Moreover, we use random forest analysis (see [40] for details about this method) to assess which co-occurrences are more correlated with the regions of interest and to select the most important regulatory elements in relation with the clusters identified as explained before. Specifically, for each single peak of the starting ChIP-seq, we compute the percentage of intersection with the set of regions selected by a ChIP-seq for a different transcription factor or histone modification. Doing this calculation for all the available proteins, we obtain a matrix P whose rows represent the different peaks, while the columns correspond to the other considered experiments. We add also a column with the percentage of intersection with DNase I hypersensitive sites. The various ChIP-seq (and DNase-Seq) overlaps are the predictors of a random forest classification with response the categorical variable of clusters membership. Priors for the classes are used to handle imbalanced classification problems. Once the random forest classifier is built, variable importance is estimated through the mean decrease in Gini index [40, 41]. Briefly, for each node within a tree of the random forest classifier, the Gini index is computed as 1-p 2 (c 1 )-…-p 2 (c k ) where p 2 (c i ) is the proportion of the samples assigned to the node belonging to category c i . Every time a node is splitted using a certain variable, there is a decrease in Gini index. The variable total decrease is given by the sum of these Gini index reductions over all nodes of a tree in which the variable is used to split. Finally, the mean decrease in Gini index is obtained averaging over all the trees. By ranking regulatory elements according to their importance in classifying all the different clusters, or one cluster against the others, and by looking at concordance between replicates, we can select a small number N of proteins on which to implement what we term combinatorial interaction analysis.

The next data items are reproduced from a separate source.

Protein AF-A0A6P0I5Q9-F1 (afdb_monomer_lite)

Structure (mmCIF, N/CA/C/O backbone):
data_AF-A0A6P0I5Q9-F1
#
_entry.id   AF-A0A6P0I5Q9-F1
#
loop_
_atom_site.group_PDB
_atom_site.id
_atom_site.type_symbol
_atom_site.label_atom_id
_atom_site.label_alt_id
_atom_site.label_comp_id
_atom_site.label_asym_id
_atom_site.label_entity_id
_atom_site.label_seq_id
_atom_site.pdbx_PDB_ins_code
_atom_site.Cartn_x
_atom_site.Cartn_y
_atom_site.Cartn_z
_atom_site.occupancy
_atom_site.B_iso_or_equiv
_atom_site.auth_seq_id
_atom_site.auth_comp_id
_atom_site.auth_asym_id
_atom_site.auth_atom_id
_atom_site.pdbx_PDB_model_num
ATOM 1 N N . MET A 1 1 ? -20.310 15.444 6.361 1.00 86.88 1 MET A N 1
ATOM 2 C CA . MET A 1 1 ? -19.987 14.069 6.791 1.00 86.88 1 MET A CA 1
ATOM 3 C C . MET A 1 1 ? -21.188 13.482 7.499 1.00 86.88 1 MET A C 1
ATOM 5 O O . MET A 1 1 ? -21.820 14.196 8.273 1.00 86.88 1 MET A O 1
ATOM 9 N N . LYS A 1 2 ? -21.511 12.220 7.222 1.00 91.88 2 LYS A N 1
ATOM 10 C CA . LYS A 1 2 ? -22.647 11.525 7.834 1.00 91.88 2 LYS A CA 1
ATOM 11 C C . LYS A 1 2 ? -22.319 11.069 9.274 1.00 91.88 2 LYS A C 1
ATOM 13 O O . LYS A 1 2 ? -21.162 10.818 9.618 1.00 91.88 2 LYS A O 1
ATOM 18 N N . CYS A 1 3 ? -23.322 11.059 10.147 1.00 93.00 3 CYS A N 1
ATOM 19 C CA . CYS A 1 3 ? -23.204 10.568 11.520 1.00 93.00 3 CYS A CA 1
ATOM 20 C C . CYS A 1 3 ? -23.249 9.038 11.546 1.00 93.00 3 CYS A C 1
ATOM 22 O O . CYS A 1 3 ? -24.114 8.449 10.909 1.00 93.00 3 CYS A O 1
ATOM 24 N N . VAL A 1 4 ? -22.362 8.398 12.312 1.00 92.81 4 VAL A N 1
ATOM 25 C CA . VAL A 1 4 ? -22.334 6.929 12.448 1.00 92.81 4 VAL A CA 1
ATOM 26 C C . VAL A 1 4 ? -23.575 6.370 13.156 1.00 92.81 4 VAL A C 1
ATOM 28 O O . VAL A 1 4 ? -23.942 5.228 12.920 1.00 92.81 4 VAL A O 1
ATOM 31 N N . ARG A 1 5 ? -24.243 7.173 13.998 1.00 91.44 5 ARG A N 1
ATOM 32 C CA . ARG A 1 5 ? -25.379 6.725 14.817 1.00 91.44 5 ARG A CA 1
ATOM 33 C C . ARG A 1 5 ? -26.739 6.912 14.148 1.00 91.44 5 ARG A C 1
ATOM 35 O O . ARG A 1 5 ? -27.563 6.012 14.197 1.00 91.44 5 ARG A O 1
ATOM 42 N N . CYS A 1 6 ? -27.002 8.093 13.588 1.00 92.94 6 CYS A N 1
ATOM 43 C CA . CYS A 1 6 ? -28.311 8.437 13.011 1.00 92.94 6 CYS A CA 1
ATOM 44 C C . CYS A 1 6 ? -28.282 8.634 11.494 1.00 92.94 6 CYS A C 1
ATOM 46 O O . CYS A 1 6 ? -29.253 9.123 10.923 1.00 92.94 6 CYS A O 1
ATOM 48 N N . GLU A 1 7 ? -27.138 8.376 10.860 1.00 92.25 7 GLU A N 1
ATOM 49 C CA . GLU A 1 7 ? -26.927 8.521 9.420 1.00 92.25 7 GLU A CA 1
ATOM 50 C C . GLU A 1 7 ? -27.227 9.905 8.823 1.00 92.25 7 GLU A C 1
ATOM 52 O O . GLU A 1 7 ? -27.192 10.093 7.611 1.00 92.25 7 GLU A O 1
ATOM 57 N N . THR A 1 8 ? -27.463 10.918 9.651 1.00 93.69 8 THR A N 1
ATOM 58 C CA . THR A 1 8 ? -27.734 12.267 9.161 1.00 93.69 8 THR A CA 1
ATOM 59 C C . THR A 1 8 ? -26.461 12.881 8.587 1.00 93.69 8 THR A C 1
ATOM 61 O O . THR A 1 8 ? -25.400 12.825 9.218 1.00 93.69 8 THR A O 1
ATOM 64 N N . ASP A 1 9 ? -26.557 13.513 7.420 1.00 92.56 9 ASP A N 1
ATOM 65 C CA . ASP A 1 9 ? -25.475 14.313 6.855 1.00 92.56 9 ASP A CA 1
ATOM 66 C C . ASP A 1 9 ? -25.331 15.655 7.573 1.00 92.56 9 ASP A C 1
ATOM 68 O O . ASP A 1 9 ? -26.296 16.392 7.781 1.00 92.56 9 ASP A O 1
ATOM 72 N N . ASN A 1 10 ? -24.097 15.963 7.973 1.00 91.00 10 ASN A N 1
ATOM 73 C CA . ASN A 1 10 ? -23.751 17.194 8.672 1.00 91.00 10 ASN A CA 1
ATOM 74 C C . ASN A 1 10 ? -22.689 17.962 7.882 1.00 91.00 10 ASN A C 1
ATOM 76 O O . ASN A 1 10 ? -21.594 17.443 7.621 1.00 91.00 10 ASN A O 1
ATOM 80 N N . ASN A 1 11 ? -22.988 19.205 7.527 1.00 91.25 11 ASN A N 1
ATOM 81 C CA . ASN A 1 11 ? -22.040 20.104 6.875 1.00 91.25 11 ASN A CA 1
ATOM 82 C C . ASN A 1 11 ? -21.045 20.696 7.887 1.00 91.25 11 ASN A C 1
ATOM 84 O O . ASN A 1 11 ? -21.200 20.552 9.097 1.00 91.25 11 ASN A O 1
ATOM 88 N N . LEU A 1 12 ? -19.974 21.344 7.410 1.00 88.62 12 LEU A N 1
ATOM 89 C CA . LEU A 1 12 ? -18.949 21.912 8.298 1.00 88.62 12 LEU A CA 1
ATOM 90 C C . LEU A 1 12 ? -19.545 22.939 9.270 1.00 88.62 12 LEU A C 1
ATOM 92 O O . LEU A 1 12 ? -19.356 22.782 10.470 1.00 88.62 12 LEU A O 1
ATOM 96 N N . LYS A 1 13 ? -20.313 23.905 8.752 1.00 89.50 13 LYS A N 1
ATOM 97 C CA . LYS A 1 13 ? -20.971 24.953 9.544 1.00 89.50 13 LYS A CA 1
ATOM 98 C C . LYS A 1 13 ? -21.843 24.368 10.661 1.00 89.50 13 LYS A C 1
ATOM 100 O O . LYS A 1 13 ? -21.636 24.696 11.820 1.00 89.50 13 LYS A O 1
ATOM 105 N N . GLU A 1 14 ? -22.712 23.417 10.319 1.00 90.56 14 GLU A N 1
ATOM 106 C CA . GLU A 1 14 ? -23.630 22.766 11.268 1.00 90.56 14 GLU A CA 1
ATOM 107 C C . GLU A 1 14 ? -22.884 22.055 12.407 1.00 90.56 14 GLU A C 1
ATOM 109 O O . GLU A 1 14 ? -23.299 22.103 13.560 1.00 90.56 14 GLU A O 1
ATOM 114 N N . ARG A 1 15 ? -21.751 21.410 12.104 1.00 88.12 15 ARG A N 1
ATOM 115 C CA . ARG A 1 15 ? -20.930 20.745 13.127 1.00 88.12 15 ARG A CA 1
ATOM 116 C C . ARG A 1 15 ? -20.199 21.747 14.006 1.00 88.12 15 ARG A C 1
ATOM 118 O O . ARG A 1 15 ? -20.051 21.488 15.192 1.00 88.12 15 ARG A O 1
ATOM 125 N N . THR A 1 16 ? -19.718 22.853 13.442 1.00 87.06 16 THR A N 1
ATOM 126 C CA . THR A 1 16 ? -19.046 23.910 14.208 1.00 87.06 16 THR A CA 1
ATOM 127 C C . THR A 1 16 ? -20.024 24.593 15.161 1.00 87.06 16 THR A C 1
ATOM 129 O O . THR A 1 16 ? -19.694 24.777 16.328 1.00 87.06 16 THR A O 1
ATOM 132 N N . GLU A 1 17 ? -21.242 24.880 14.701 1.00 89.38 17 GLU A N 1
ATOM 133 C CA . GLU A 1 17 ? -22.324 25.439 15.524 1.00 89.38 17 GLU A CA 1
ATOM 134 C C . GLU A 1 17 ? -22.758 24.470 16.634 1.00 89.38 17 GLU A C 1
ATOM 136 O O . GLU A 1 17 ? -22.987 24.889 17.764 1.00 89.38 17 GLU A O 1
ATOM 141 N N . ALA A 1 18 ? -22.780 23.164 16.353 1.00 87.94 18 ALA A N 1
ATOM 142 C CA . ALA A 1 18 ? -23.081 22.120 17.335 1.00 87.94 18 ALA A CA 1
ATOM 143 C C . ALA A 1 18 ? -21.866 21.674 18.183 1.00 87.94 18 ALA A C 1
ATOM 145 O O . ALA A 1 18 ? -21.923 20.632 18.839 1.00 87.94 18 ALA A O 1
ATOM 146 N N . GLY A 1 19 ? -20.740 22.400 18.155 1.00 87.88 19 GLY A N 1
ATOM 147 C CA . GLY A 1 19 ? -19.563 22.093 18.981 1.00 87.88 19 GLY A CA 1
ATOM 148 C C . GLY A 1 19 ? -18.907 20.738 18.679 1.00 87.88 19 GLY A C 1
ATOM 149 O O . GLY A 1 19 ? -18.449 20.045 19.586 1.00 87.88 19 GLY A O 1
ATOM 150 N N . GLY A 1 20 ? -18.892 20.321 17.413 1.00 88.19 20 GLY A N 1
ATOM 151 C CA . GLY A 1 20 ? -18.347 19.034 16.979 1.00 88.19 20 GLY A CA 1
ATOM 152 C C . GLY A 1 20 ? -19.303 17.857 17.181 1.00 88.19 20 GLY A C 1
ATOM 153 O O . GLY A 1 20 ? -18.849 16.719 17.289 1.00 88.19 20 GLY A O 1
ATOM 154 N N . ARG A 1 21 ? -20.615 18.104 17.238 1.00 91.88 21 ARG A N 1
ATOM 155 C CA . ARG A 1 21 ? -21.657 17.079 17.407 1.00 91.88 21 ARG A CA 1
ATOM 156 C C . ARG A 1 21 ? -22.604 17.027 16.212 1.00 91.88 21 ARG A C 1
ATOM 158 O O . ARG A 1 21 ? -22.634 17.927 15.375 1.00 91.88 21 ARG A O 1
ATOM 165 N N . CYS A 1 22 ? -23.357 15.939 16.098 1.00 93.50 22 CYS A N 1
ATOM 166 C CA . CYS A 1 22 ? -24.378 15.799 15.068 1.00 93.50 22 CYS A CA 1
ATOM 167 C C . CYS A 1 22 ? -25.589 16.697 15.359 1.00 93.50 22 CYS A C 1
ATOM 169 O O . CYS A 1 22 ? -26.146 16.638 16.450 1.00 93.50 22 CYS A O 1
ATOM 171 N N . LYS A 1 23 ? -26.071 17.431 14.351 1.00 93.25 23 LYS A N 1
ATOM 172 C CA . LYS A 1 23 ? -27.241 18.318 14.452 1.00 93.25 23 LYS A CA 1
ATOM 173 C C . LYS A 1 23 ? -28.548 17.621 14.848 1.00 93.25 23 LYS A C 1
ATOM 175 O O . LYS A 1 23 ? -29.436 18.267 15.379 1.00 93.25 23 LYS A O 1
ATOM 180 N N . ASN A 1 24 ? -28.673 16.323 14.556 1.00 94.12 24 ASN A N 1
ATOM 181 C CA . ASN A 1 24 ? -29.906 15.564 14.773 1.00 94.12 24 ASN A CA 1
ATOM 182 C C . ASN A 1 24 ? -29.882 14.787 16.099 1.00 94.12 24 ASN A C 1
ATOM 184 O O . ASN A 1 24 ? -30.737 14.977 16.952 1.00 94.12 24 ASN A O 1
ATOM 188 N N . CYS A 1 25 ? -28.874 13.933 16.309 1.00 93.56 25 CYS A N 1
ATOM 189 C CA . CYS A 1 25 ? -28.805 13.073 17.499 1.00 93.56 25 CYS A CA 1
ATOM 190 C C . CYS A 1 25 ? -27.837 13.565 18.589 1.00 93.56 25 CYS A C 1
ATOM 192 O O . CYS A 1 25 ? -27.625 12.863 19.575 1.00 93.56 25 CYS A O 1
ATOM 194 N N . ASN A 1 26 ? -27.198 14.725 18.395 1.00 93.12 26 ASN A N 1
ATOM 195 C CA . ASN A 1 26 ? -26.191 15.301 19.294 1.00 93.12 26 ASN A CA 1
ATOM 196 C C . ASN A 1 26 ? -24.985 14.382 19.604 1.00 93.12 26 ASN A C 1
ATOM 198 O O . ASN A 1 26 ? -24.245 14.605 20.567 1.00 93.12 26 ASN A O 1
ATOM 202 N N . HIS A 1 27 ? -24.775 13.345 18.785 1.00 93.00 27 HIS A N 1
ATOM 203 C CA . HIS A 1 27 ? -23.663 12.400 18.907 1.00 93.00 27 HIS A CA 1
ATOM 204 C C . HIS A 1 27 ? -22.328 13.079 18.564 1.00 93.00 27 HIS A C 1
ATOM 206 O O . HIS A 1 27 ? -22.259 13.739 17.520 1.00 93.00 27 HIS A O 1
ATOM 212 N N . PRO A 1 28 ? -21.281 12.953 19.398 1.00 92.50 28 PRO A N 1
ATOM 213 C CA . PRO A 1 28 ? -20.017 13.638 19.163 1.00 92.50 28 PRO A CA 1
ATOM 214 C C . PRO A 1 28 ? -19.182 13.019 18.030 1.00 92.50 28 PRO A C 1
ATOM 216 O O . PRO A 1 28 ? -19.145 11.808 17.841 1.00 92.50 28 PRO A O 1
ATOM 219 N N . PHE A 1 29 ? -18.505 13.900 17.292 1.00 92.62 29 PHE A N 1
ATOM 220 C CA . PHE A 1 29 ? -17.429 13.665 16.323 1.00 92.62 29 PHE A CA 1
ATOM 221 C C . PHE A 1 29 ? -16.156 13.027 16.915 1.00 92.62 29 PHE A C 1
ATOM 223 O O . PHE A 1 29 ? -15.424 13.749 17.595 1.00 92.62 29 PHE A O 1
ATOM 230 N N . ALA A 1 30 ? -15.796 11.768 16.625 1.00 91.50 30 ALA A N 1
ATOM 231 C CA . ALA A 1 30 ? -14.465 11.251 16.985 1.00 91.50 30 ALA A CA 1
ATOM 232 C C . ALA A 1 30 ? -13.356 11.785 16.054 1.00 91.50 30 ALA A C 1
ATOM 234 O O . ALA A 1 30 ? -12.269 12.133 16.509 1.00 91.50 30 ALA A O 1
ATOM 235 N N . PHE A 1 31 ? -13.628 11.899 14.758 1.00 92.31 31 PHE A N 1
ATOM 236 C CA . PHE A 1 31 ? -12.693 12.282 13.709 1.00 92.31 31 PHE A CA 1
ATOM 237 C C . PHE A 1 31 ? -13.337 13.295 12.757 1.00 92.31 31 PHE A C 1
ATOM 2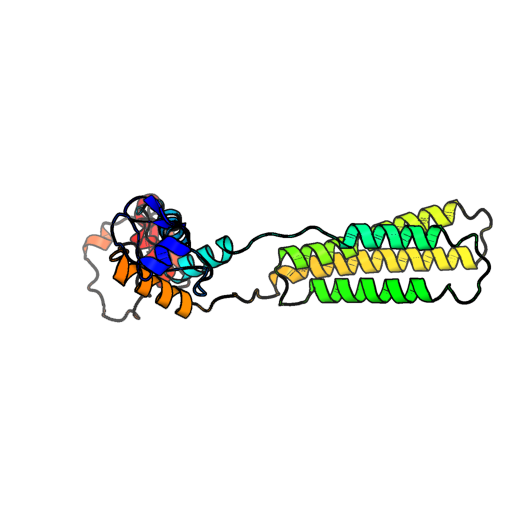39 O O . PHE A 1 31 ? -14.346 13.027 12.100 1.00 92.31 31 PHE A O 1
ATOM 246 N N . ASP A 1 32 ? -12.708 14.464 12.633 1.00 87.44 32 ASP A N 1
ATOM 247 C CA . ASP A 1 32 ? -13.106 15.498 11.677 1.00 87.44 32 ASP A CA 1
ATOM 248 C C . ASP A 1 32 ? -11.915 15.901 10.795 1.00 87.44 32 ASP A C 1
ATOM 250 O O . ASP A 1 32 ? -10.942 16.476 11.300 1.00 87.44 32 ASP A O 1
ATOM 254 N N . PRO A 1 33 ? -11.979 15.649 9.472 1.00 85.31 33 PRO A N 1
ATOM 255 C CA . PRO A 1 33 ? -10.924 16.038 8.550 1.00 85.31 33 PRO A CA 1
ATOM 256 C C . PRO A 1 33 ? -10.601 17.528 8.549 1.00 85.31 33 PRO A C 1
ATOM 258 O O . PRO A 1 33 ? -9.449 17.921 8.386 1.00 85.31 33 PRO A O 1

The combinatorial interaction analysis consists of evaluating the number (and the percentage) of peaks of the starting ChIP-seq that overlap each of the 2N possible combinations of the transcription factors and histone modifications selected by using random forests. The same count is done for the different clusters obtained in the previous steps. Here we can say that a peak of the starting ChIP-seq intersects a regulatory element when it overlaps at least one ChIP-seq replicate for that protein (less stringent request) or when it overlaps all replicates (more stringent rule). In both cases we require a minimum overlap of 1 bp. Here we are interested in differences between clusters regarding specific co-occurrences, that can give a functional explanation to the statistically significant different shapes found.
Lastly, after converting the matrix P of the percentage of intersections to a boolean matrix that indicates overlap versus non-overlap, multiple correspondence analysis (see, for example, [42] for a detailed explanation of this technique) is used to study the relationships between overlaps with different proteins, by evaluating all the replicates simultaneously. The map showing the different levels of each variable in principal coordinates allows us to assess the similarity between ChIP-seq replicates for the same protein and to detect associations in overlapping elements in the different clusters obtained by using the methodology we proposed before.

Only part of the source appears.